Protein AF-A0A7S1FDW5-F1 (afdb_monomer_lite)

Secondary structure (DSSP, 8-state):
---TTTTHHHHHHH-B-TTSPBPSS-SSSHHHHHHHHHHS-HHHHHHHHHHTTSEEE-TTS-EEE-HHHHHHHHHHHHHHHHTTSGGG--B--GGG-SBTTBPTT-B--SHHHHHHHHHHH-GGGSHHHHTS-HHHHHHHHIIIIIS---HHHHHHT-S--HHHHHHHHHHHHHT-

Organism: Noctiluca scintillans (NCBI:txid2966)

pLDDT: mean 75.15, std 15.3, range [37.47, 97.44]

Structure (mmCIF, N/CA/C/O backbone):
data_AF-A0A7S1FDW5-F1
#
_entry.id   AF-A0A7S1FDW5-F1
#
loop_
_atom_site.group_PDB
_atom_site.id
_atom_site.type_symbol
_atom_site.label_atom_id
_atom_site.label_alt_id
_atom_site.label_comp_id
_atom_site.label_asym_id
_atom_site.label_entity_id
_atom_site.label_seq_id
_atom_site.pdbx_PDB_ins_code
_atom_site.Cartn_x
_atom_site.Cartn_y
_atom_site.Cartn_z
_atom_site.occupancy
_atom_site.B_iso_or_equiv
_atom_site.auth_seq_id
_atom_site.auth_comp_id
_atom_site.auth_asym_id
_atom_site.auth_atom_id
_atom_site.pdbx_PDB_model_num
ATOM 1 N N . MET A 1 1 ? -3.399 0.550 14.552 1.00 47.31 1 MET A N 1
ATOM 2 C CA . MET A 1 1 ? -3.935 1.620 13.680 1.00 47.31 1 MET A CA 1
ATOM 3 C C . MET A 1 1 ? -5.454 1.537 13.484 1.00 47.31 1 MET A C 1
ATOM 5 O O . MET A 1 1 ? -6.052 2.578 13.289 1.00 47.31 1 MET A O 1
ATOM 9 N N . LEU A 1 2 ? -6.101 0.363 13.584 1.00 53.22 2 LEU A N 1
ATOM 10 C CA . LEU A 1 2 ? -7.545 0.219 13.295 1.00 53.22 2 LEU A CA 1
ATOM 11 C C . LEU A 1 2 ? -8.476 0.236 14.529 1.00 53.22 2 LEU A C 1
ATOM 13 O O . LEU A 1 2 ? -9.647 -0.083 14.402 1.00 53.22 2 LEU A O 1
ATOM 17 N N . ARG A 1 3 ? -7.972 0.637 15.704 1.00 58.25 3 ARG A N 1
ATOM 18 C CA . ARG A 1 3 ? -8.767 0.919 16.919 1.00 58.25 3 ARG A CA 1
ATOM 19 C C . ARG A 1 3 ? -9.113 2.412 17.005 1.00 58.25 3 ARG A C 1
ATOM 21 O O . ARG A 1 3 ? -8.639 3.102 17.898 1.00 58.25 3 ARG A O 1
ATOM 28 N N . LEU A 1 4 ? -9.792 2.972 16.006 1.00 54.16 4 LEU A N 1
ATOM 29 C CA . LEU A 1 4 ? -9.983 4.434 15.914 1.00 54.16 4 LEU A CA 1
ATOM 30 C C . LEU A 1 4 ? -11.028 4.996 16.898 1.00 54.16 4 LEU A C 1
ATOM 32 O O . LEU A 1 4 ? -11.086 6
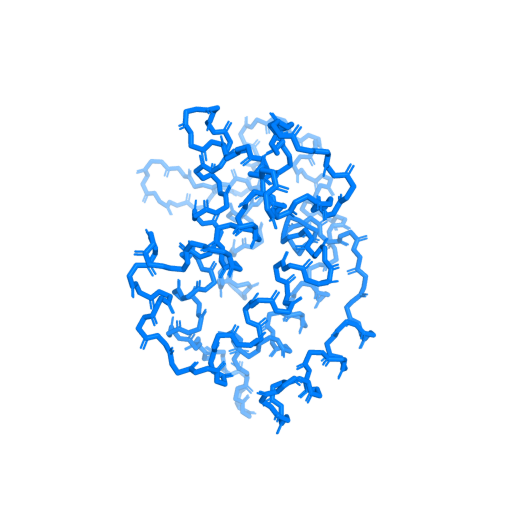.208 17.094 1.00 54.16 4 LEU A O 1
ATOM 36 N N . ASP A 1 5 ? -11.806 4.113 17.511 1.00 54.53 5 ASP A N 1
ATOM 37 C CA . ASP A 1 5 ? -12.938 4.334 18.410 1.00 54.53 5 ASP A CA 1
ATOM 38 C C . ASP A 1 5 ? -12.580 4.313 19.909 1.00 54.53 5 ASP A C 1
ATOM 40 O O . ASP A 1 5 ? -13.296 4.909 20.708 1.00 54.53 5 ASP A O 1
ATOM 44 N N . LEU A 1 6 ? -11.463 3.682 20.293 1.00 56.59 6 LEU A N 1
ATOM 45 C CA . LEU A 1 6 ? -10.990 3.614 21.686 1.00 56.59 6 LEU A CA 1
ATOM 46 C C . LEU A 1 6 ? -9.901 4.660 21.970 1.00 56.59 6 LEU A C 1
ATOM 48 O O . LEU A 1 6 ? -10.137 5.708 22.562 1.00 56.59 6 LEU A O 1
ATOM 52 N N . ASP A 1 7 ? -8.684 4.355 21.534 1.00 64.25 7 ASP A N 1
ATOM 53 C CA . ASP A 1 7 ? -7.446 5.052 21.868 1.00 64.25 7 ASP A CA 1
ATOM 54 C C . ASP A 1 7 ? -6.516 5.186 20.655 1.00 64.25 7 ASP A C 1
ATOM 56 O O . ASP A 1 7 ? -5.423 5.730 20.765 1.00 64.25 7 ASP A O 1
ATOM 60 N N . GLY A 1 8 ? -6.921 4.718 19.471 1.00 71.25 8 GLY A N 1
ATOM 61 C CA . GLY A 1 8 ? -6.033 4.594 18.317 1.00 71.25 8 GLY A CA 1
ATOM 62 C C . GLY A 1 8 ? -5.486 5.917 17.803 1.00 71.25 8 GLY A C 1
ATOM 63 O O . GLY A 1 8 ? -4.356 5.931 17.323 1.00 71.25 8 GLY A O 1
ATOM 64 N N . LYS A 1 9 ? -6.233 7.022 17.936 1.00 78.50 9 LYS A N 1
ATOM 65 C CA . LYS A 1 9 ? -5.742 8.376 17.610 1.00 78.50 9 LYS A CA 1
ATOM 66 C C . LYS A 1 9 ? -4.594 8.763 18.547 1.00 78.50 9 LYS A C 1
ATOM 68 O O . LYS A 1 9 ? -3.528 9.175 18.091 1.00 78.50 9 LYS A O 1
ATOM 73 N N . THR A 1 10 ? -4.792 8.528 19.841 1.00 81.38 10 THR A N 1
ATOM 74 C CA . THR A 1 10 ? -3.839 8.790 20.922 1.00 81.38 10 THR A CA 1
ATOM 75 C C . THR A 1 10 ? -2.616 7.881 20.825 1.00 81.38 10 THR A C 1
ATOM 77 O O . THR A 1 10 ? -1.494 8.367 20.819 1.00 81.38 10 THR A O 1
ATOM 80 N N . VAL A 1 11 ? -2.803 6.574 20.633 1.00 81.44 11 VAL A N 1
ATOM 81 C CA . VAL A 1 11 ? -1.726 5.599 20.401 1.00 81.44 11 VAL A CA 1
ATOM 82 C C . VAL A 1 11 ? -0.913 5.971 19.170 1.00 81.44 11 VAL A C 1
ATOM 84 O O . VAL A 1 11 ? 0.312 5.908 19.194 1.00 81.44 11 VAL A O 1
ATOM 87 N N . PHE A 1 12 ? -1.573 6.369 18.083 1.00 78.19 12 PHE A N 1
ATOM 88 C CA . PHE A 1 12 ? -0.884 6.732 16.851 1.00 78.19 12 PHE A CA 1
ATOM 89 C C . PHE A 1 12 ? -0.099 8.040 16.993 1.00 78.19 12 PHE A C 1
ATOM 91 O O . PHE A 1 12 ? 1.007 8.153 16.468 1.00 78.19 12 PHE A O 1
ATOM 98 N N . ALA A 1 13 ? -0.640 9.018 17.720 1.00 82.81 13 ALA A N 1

*****

* **Your task**:
The line containing "ATOM 89 C C" and every line after it, through the end of the records above: output exactly those, and nothing else.

* **Answer below**:
ATOM 89 C C . PHE A 1 12 ? -0.099 8.040 16.993 1.00 78.19 12 PHE A C 1
ATOM 91 O O . PHE A 1 12 ? 1.007 8.153 16.468 1.00 78.19 12 PHE A O 1
ATOM 98 N N . ALA A 1 13 ? -0.640 9.018 17.720 1.00 82.81 13 ALA A N 1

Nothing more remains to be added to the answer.